# WHAT YOU HAVE TO DO:
Reproduce, exactly, the lines of the material below from the line containing "ATOM 96 C CA" through the line containing "ATOM 99 O O", with both end lines included and nothing else.

# GIVEN ENTRIES:
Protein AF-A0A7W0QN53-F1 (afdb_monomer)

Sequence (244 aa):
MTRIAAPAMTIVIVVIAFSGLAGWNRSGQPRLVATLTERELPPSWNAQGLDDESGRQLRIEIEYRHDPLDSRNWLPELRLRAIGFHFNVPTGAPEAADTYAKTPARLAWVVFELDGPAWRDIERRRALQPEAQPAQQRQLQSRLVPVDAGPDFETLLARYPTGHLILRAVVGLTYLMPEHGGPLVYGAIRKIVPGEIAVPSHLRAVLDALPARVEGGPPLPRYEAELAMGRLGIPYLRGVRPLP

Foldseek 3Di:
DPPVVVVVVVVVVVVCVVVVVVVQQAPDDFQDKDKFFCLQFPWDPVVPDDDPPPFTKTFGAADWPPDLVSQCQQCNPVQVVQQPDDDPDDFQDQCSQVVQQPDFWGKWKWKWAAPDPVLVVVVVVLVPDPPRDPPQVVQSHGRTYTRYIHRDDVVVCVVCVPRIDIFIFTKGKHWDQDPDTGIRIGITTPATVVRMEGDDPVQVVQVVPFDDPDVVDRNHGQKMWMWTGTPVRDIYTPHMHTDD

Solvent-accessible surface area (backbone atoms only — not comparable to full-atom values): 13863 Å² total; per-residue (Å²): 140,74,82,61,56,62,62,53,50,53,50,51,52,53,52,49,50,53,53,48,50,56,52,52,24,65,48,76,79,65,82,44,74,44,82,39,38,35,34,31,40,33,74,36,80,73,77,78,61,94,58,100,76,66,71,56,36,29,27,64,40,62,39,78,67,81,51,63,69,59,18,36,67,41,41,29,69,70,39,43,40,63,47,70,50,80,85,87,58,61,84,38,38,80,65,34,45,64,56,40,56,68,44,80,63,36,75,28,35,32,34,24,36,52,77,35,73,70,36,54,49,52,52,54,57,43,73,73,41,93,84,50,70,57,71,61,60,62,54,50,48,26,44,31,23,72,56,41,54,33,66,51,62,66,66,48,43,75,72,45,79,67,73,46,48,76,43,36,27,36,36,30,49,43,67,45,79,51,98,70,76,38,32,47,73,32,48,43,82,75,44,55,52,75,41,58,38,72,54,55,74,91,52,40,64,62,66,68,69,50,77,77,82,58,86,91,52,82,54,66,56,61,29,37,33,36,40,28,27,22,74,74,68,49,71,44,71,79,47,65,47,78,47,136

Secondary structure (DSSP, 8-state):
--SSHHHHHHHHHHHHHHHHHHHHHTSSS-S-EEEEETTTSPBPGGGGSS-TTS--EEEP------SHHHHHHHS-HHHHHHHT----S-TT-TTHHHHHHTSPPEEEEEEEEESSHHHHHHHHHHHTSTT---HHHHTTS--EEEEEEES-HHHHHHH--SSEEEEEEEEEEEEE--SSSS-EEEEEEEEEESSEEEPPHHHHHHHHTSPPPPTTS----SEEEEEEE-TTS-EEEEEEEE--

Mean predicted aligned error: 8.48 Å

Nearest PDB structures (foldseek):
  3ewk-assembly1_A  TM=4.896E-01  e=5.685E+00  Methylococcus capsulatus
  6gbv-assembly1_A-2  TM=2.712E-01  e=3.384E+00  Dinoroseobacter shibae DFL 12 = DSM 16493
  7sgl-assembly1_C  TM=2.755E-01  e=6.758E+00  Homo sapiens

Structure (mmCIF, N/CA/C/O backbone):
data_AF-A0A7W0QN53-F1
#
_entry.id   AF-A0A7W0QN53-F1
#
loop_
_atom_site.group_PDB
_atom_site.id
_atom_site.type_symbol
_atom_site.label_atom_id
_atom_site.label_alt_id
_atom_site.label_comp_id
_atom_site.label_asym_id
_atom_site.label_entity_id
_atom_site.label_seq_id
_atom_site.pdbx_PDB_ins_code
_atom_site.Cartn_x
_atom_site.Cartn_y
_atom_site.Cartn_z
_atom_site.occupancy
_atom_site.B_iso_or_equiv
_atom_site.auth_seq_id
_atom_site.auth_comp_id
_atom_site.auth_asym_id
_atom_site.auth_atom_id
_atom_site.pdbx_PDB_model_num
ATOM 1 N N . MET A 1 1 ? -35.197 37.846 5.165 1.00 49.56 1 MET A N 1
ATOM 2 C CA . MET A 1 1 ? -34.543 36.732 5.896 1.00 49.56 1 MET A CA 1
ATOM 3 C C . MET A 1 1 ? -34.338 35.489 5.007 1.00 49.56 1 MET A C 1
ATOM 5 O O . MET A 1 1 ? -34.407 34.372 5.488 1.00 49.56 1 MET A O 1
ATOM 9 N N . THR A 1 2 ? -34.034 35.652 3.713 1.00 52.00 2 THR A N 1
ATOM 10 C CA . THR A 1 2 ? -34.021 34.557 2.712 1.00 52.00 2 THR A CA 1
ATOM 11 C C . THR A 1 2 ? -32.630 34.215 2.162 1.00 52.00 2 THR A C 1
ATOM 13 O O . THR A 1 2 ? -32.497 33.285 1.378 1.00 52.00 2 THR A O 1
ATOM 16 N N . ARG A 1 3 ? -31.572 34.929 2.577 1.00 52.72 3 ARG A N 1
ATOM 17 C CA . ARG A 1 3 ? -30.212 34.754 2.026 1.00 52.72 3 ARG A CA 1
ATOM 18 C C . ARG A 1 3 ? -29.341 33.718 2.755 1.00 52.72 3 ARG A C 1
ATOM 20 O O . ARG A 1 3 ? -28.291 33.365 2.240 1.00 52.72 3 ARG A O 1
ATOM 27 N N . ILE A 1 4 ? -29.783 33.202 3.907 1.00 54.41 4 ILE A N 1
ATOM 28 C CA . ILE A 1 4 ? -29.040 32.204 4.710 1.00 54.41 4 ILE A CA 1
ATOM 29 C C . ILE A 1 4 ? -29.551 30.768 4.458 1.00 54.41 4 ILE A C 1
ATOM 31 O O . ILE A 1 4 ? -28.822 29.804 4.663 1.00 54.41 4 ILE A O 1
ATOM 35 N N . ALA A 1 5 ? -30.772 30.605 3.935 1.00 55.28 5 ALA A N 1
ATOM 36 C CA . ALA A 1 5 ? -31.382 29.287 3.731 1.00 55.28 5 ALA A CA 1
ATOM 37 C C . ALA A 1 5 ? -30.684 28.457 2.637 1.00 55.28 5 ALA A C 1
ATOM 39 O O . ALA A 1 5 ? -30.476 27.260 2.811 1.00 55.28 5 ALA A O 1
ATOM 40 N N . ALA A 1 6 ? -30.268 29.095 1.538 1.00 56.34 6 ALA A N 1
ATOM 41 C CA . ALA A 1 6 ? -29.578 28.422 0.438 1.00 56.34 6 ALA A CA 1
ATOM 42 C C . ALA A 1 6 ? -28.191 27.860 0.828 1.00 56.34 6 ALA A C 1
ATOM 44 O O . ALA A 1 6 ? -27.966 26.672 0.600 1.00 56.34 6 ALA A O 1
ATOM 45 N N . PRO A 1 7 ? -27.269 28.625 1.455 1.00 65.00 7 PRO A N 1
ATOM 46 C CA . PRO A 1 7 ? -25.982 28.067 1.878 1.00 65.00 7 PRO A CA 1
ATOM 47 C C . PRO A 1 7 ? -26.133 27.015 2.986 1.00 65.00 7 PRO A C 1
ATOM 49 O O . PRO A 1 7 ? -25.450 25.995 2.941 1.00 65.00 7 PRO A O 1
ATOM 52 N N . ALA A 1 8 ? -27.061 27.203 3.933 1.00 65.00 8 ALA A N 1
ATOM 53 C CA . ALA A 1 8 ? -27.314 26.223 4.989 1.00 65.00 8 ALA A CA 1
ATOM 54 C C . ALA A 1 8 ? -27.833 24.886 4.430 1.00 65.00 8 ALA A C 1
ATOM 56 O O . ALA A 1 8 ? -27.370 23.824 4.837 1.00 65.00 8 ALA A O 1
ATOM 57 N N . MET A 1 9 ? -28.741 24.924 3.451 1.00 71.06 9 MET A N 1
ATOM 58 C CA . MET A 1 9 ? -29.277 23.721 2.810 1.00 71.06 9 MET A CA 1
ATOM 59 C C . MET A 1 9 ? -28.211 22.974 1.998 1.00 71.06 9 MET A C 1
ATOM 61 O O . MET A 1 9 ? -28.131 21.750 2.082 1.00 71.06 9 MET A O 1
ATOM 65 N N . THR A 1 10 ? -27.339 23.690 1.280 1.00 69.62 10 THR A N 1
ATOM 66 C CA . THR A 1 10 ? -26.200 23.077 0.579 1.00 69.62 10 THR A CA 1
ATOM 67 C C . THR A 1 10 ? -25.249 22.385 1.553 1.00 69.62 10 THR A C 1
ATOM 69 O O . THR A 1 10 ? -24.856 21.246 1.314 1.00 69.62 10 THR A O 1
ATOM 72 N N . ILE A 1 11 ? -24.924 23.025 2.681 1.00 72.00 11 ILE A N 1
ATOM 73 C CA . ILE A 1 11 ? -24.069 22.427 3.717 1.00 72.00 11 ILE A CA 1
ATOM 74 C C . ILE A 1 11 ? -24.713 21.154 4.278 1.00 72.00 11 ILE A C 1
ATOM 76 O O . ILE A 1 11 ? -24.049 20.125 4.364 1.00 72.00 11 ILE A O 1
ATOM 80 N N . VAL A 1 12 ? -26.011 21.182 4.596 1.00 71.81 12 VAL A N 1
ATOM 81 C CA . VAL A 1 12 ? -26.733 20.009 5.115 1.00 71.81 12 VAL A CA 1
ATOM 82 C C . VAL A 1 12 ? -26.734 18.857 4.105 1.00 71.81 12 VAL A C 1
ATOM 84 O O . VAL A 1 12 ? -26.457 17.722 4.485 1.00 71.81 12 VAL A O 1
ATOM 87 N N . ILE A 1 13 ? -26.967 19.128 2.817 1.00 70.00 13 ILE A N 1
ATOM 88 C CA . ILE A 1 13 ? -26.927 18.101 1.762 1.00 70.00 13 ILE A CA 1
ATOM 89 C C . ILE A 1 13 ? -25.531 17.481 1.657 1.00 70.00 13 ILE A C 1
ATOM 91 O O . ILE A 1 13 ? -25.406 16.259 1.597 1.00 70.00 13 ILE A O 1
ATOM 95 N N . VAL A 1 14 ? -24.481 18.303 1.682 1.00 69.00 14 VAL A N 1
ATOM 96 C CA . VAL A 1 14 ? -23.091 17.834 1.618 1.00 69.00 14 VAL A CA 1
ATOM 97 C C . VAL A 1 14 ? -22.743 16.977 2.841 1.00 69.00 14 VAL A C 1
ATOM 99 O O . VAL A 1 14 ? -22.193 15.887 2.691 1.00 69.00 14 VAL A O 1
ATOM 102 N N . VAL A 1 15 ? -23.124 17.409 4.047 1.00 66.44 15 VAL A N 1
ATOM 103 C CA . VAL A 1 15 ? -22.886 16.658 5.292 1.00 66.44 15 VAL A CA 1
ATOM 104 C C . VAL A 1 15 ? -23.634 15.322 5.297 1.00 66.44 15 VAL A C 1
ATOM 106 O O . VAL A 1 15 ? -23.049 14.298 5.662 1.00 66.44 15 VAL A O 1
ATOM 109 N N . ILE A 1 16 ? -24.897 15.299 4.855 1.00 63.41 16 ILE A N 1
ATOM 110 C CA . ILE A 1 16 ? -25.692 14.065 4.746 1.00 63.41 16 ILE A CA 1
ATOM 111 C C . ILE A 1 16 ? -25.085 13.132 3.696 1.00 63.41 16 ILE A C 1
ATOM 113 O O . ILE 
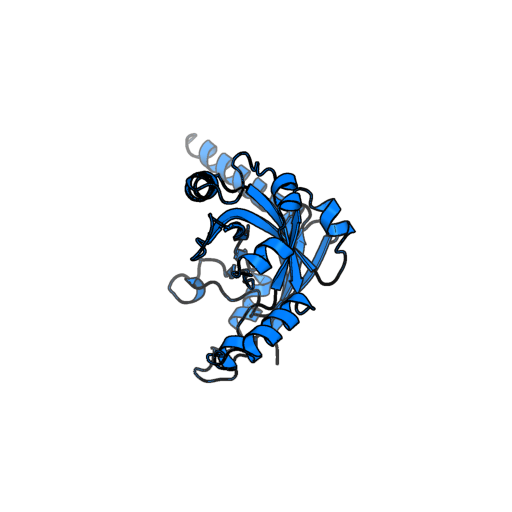A 1 16 ? -24.959 11.936 3.954 1.00 63.41 16 ILE A O 1
ATOM 117 N N . ALA A 1 17 ? -24.653 13.659 2.548 1.00 63.53 17 ALA A N 1
ATOM 118 C CA . ALA A 1 17 ? -24.020 12.866 1.500 1.00 63.53 17 ALA A CA 1
ATOM 119 C C . ALA A 1 17 ? -22.724 12.204 1.999 1.00 63.53 17 ALA A C 1
ATOM 121 O O . ALA A 1 17 ? -22.555 10.995 1.842 1.00 63.53 17 ALA A O 1
ATOM 122 N N . PHE A 1 18 ? -21.839 12.950 2.668 1.00 61.38 18 PHE A N 1
ATOM 123 C CA . PHE A 1 18 ? -20.591 12.394 3.201 1.00 61.38 18 PHE A CA 1
ATOM 124 C C . PHE A 1 18 ? -20.811 11.418 4.366 1.00 61.38 18 PHE A C 1
ATOM 126 O O . PHE A 1 18 ? -20.173 10.363 4.408 1.00 61.38 18 PHE A O 1
ATOM 133 N N . SER A 1 19 ? -21.747 11.710 5.274 1.00 62.31 19 SER A N 1
ATOM 134 C CA . SER A 1 19 ? -22.089 10.802 6.381 1.00 62.31 19 SER A CA 1
ATOM 135 C C . SER A 1 19 ? -22.739 9.514 5.868 1.00 62.31 19 SER A C 1
ATOM 137 O O . SER A 1 19 ? -22.393 8.416 6.310 1.00 62.31 19 SER A O 1
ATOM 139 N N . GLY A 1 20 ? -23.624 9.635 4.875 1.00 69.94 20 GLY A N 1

# RESPONSE AREA:
ATOM 96 C CA . VAL A 1 14 ? -23.091 17.834 1.618 1.00 69.00 14 VAL A CA 1
ATOM 97 C C . VAL A 1 14 ? -22.743 16.977 2.841 1.00 69.00 14 VAL A C 1
ATOM 99 O O . VAL A 1 14 ? -22.193 15.887 2.691 1.00 69.00 14 VAL A O 1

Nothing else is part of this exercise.